**Records from a data source**.
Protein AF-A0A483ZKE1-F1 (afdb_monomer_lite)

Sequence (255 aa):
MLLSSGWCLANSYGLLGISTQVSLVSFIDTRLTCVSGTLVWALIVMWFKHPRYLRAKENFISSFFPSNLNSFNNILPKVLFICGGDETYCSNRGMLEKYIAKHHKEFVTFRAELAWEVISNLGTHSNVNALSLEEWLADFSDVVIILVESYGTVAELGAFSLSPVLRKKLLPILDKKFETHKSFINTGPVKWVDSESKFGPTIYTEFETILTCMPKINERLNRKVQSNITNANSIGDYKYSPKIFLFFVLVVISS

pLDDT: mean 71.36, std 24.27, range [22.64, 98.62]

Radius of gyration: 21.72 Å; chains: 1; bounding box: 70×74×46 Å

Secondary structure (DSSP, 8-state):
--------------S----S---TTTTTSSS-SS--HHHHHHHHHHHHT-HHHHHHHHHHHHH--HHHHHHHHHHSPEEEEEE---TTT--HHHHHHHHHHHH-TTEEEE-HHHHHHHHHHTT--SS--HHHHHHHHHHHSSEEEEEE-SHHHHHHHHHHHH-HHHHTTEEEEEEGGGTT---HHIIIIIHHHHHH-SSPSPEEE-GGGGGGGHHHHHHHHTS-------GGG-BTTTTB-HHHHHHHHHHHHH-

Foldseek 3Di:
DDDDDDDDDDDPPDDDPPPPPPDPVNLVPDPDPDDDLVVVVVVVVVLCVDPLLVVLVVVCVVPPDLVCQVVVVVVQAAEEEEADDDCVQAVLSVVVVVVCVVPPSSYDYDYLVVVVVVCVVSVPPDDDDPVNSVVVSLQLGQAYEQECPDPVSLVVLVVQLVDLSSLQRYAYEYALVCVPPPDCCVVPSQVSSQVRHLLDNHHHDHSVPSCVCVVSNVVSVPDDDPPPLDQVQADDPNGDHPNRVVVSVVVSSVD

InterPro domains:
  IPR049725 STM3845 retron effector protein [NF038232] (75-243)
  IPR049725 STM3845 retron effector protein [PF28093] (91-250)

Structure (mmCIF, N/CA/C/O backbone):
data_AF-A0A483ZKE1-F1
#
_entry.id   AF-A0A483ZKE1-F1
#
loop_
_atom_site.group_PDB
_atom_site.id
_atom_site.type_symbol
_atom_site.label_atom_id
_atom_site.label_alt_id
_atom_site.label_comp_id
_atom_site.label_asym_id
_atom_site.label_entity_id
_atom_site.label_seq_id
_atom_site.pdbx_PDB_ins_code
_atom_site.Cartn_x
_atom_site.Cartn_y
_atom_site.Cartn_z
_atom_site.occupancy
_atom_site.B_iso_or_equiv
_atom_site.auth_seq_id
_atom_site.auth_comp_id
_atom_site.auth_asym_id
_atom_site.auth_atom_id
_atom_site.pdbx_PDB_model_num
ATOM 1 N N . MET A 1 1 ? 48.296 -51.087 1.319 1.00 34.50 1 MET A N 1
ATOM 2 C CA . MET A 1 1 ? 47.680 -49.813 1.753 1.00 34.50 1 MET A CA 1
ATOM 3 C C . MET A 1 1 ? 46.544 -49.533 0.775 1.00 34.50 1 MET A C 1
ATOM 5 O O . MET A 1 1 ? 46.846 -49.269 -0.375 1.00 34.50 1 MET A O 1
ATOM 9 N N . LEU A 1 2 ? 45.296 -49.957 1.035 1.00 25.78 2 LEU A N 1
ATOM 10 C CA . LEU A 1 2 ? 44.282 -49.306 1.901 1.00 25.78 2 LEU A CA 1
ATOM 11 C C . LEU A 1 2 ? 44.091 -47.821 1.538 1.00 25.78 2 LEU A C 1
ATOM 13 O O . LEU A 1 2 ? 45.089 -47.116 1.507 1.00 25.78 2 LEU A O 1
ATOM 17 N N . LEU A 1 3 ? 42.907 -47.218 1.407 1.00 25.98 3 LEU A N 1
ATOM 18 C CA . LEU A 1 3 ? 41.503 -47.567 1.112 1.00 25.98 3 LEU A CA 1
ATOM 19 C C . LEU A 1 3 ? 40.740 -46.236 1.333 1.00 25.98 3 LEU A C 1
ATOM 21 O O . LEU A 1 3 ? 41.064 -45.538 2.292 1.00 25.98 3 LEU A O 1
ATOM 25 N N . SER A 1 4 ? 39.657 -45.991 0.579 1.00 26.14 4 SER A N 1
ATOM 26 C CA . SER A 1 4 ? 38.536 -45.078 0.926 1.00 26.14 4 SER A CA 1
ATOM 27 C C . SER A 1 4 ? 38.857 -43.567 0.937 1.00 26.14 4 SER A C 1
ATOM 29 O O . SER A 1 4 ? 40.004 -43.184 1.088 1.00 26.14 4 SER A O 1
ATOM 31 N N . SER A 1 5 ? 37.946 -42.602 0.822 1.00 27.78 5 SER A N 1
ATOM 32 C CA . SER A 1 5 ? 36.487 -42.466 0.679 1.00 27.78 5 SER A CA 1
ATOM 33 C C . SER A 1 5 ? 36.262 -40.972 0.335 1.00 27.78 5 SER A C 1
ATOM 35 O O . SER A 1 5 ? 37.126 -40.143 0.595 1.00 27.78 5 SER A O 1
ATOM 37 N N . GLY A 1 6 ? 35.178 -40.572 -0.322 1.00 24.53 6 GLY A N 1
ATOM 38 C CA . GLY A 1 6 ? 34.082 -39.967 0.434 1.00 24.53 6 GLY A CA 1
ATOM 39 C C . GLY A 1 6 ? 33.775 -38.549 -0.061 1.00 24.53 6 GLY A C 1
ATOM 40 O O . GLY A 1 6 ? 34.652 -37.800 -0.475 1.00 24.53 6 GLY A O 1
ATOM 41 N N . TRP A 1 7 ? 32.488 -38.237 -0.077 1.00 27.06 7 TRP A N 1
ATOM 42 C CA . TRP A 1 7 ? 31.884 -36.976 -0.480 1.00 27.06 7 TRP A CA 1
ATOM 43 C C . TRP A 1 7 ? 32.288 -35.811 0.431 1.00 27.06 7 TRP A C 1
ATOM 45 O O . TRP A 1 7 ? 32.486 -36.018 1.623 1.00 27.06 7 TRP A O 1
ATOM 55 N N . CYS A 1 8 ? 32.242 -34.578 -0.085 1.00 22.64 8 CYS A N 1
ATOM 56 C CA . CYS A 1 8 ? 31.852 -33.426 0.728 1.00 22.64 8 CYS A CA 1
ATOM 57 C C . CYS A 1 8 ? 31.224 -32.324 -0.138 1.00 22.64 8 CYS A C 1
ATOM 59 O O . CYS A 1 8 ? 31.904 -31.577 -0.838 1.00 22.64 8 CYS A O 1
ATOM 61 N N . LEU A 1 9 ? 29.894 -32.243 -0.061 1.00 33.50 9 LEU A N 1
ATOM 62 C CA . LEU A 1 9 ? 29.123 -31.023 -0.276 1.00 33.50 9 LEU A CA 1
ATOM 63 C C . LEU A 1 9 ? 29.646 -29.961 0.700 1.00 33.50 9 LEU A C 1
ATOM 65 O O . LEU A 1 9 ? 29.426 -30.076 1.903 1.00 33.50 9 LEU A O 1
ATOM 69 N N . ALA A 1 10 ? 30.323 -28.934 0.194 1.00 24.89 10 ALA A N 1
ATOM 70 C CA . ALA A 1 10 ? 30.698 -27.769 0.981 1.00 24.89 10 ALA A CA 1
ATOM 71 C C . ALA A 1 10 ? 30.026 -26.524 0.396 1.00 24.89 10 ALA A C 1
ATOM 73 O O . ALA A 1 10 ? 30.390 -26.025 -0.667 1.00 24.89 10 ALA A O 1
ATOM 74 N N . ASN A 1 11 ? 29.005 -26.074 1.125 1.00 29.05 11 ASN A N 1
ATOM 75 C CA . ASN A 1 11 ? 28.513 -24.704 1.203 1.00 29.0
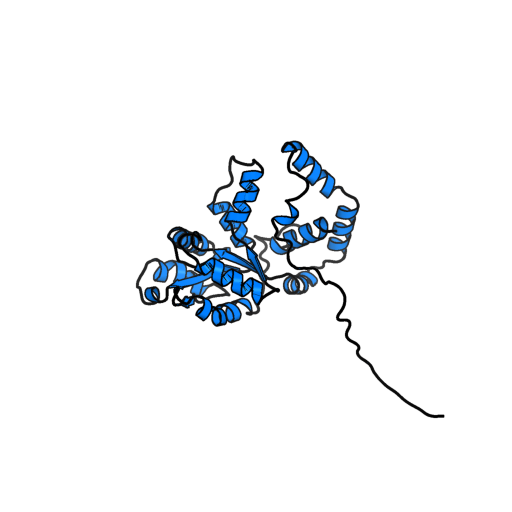5 11 ASN A CA 1
ATOM 76 C C . ASN A 1 11 ? 29.487 -23.664 0.638 1.00 29.05 11 ASN A C 1
ATOM 78 O O . ASN A 1 11 ? 30.529 -23.403 1.231 1.00 29.05 11 ASN A O 1
ATOM 82 N N . SER A 1 12 ? 29.078 -22.977 -0.424 1.00 27.92 12 SER A N 1
ATOM 83 C CA . SER A 1 12 ? 29.598 -21.646 -0.737 1.00 27.92 12 SER A CA 1
ATOM 84 C C . SER A 1 12 ? 28.547 -20.610 -0.342 1.00 27.92 12 SER A C 1
ATOM 86 O O . SER A 1 12 ? 27.928 -19.960 -1.177 1.00 27.92 12 SER A O 1
ATOM 88 N N . TYR A 1 13 ? 28.330 -20.487 0.973 1.00 29.80 13 TYR A N 1
ATOM 89 C CA . TYR A 1 13 ? 27.936 -19.210 1.560 1.00 29.80 13 TYR A CA 1
ATOM 90 C C . TYR A 1 13 ? 29.157 -18.304 1.454 1.00 29.80 13 TYR A C 1
ATOM 92 O O . TYR A 1 13 ? 30.125 -18.483 2.188 1.00 29.80 13 TYR A O 1
ATOM 100 N N . GLY A 1 14 ? 29.142 -17.365 0.518 1.00 31.58 14 GLY A N 1
ATOM 101 C CA . GLY A 1 14 ? 30.228 -16.403 0.409 1.00 31.58 14 GLY A CA 1
ATOM 102 C C . GLY A 1 14 ? 30.344 -15.819 -0.977 1.00 31.58 14 GLY A C 1
ATOM 103 O O . GLY A 1 14 ? 31.193 -16.255 -1.738 1.00 31.58 14 GLY A O 1
ATOM 104 N N . LEU A 1 15 ? 29.486 -14.847 -1.284 1.00 28.23 15 LEU A N 1
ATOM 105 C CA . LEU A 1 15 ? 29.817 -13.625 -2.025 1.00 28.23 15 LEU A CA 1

**TASK DIRECTIONS**. Retype exactly the lines above, from the one with "ATOM 38 C CA" through the one with "ATOM 74 N N", inclusive.

**RESULT FOR THIS TASK**.
ATOM 38 C CA . GLY A 1 6 ? 34.082 -39.967 0.434 1.00 24.53 6 GLY A CA 1
ATOM 39 C C . GLY A 1 6 ? 33.775 -38.549 -0.061 1.00 24.53 6 GLY A C 1
ATOM 40 O O . GLY A 1 6 ? 34.652 -37.800 -0.475 1.00 24.53 6 GLY A O 1
ATOM 41 N N . TRP A 1 7 ? 32.488 -38.237 -0.077 1.00 27.06 7 TRP A N 1
ATOM 42 C CA . TRP A 1 7 ? 31.884 -36.976 -0.480 1.00 27.06 7 TRP A CA 1
ATOM 43 C C . TRP A 1 7 ? 32.288 -35.811 0.431 1.00 27.06 7 TRP A C 1
ATOM 45 O O . TRP A 1 7 ? 32.486 -36.018 1.623 1.00 27.06 7 TRP A O 1
ATOM 55 N N . CYS A 1 8 ? 32.242 -34.578 -0.085 1.00 22.64 8 CYS A N 1
ATOM 56 C CA . CYS A 1 8 ? 31.852 -33.426 0.728 1.00 22.64 8 CYS A CA 1
ATOM 57 C C . CYS A 1 8 ? 31.224 -32.324 -0.138 1.00 22.64 8 CYS A C 1
ATOM 59 O O . CYS A 1 8 ? 31.904 -31.577 -0.838 1.00 22.64 8 CYS A O 1
ATOM 61 N N . LEU A 1 9 ? 29.894 -32.243 -0.061 1.00 33.50 9 LEU A N 1
ATOM 62 C CA . LEU A 1 9 ? 29.123 -31.023 -0.276 1.00 33.50 9 LEU A CA 1
ATOM 63 C C . LEU A 1 9 ? 29.646 -29.961 0.700 1.00 33.50 9 LEU A C 1
ATOM 65 O O . LEU A 1 9 ? 29.426 -30.076 1.903 1.00 33.50 9 LEU A O 1
ATOM 69 N N . ALA A 1 10 ? 30.323 -28.934 0.194 1.00 24.89 10 ALA A N 1
ATOM 70 C CA . ALA A 1 10 ? 30.698 -27.769 0.981 1.00 24.89 10 ALA A CA 1
ATOM 71 C C . ALA A 1 10 ? 30.026 -26.524 0.396 1.00 24.89 10 ALA A C 1
ATOM 73 O O . ALA A 1 10 ? 30.390 -26.025 -0.667 1.00 24.89 10 ALA A O 1
ATOM 74 N N . ASN A 1 11 ? 29.005 -26.074 1.125 1.00 29.05 11 ASN A N 1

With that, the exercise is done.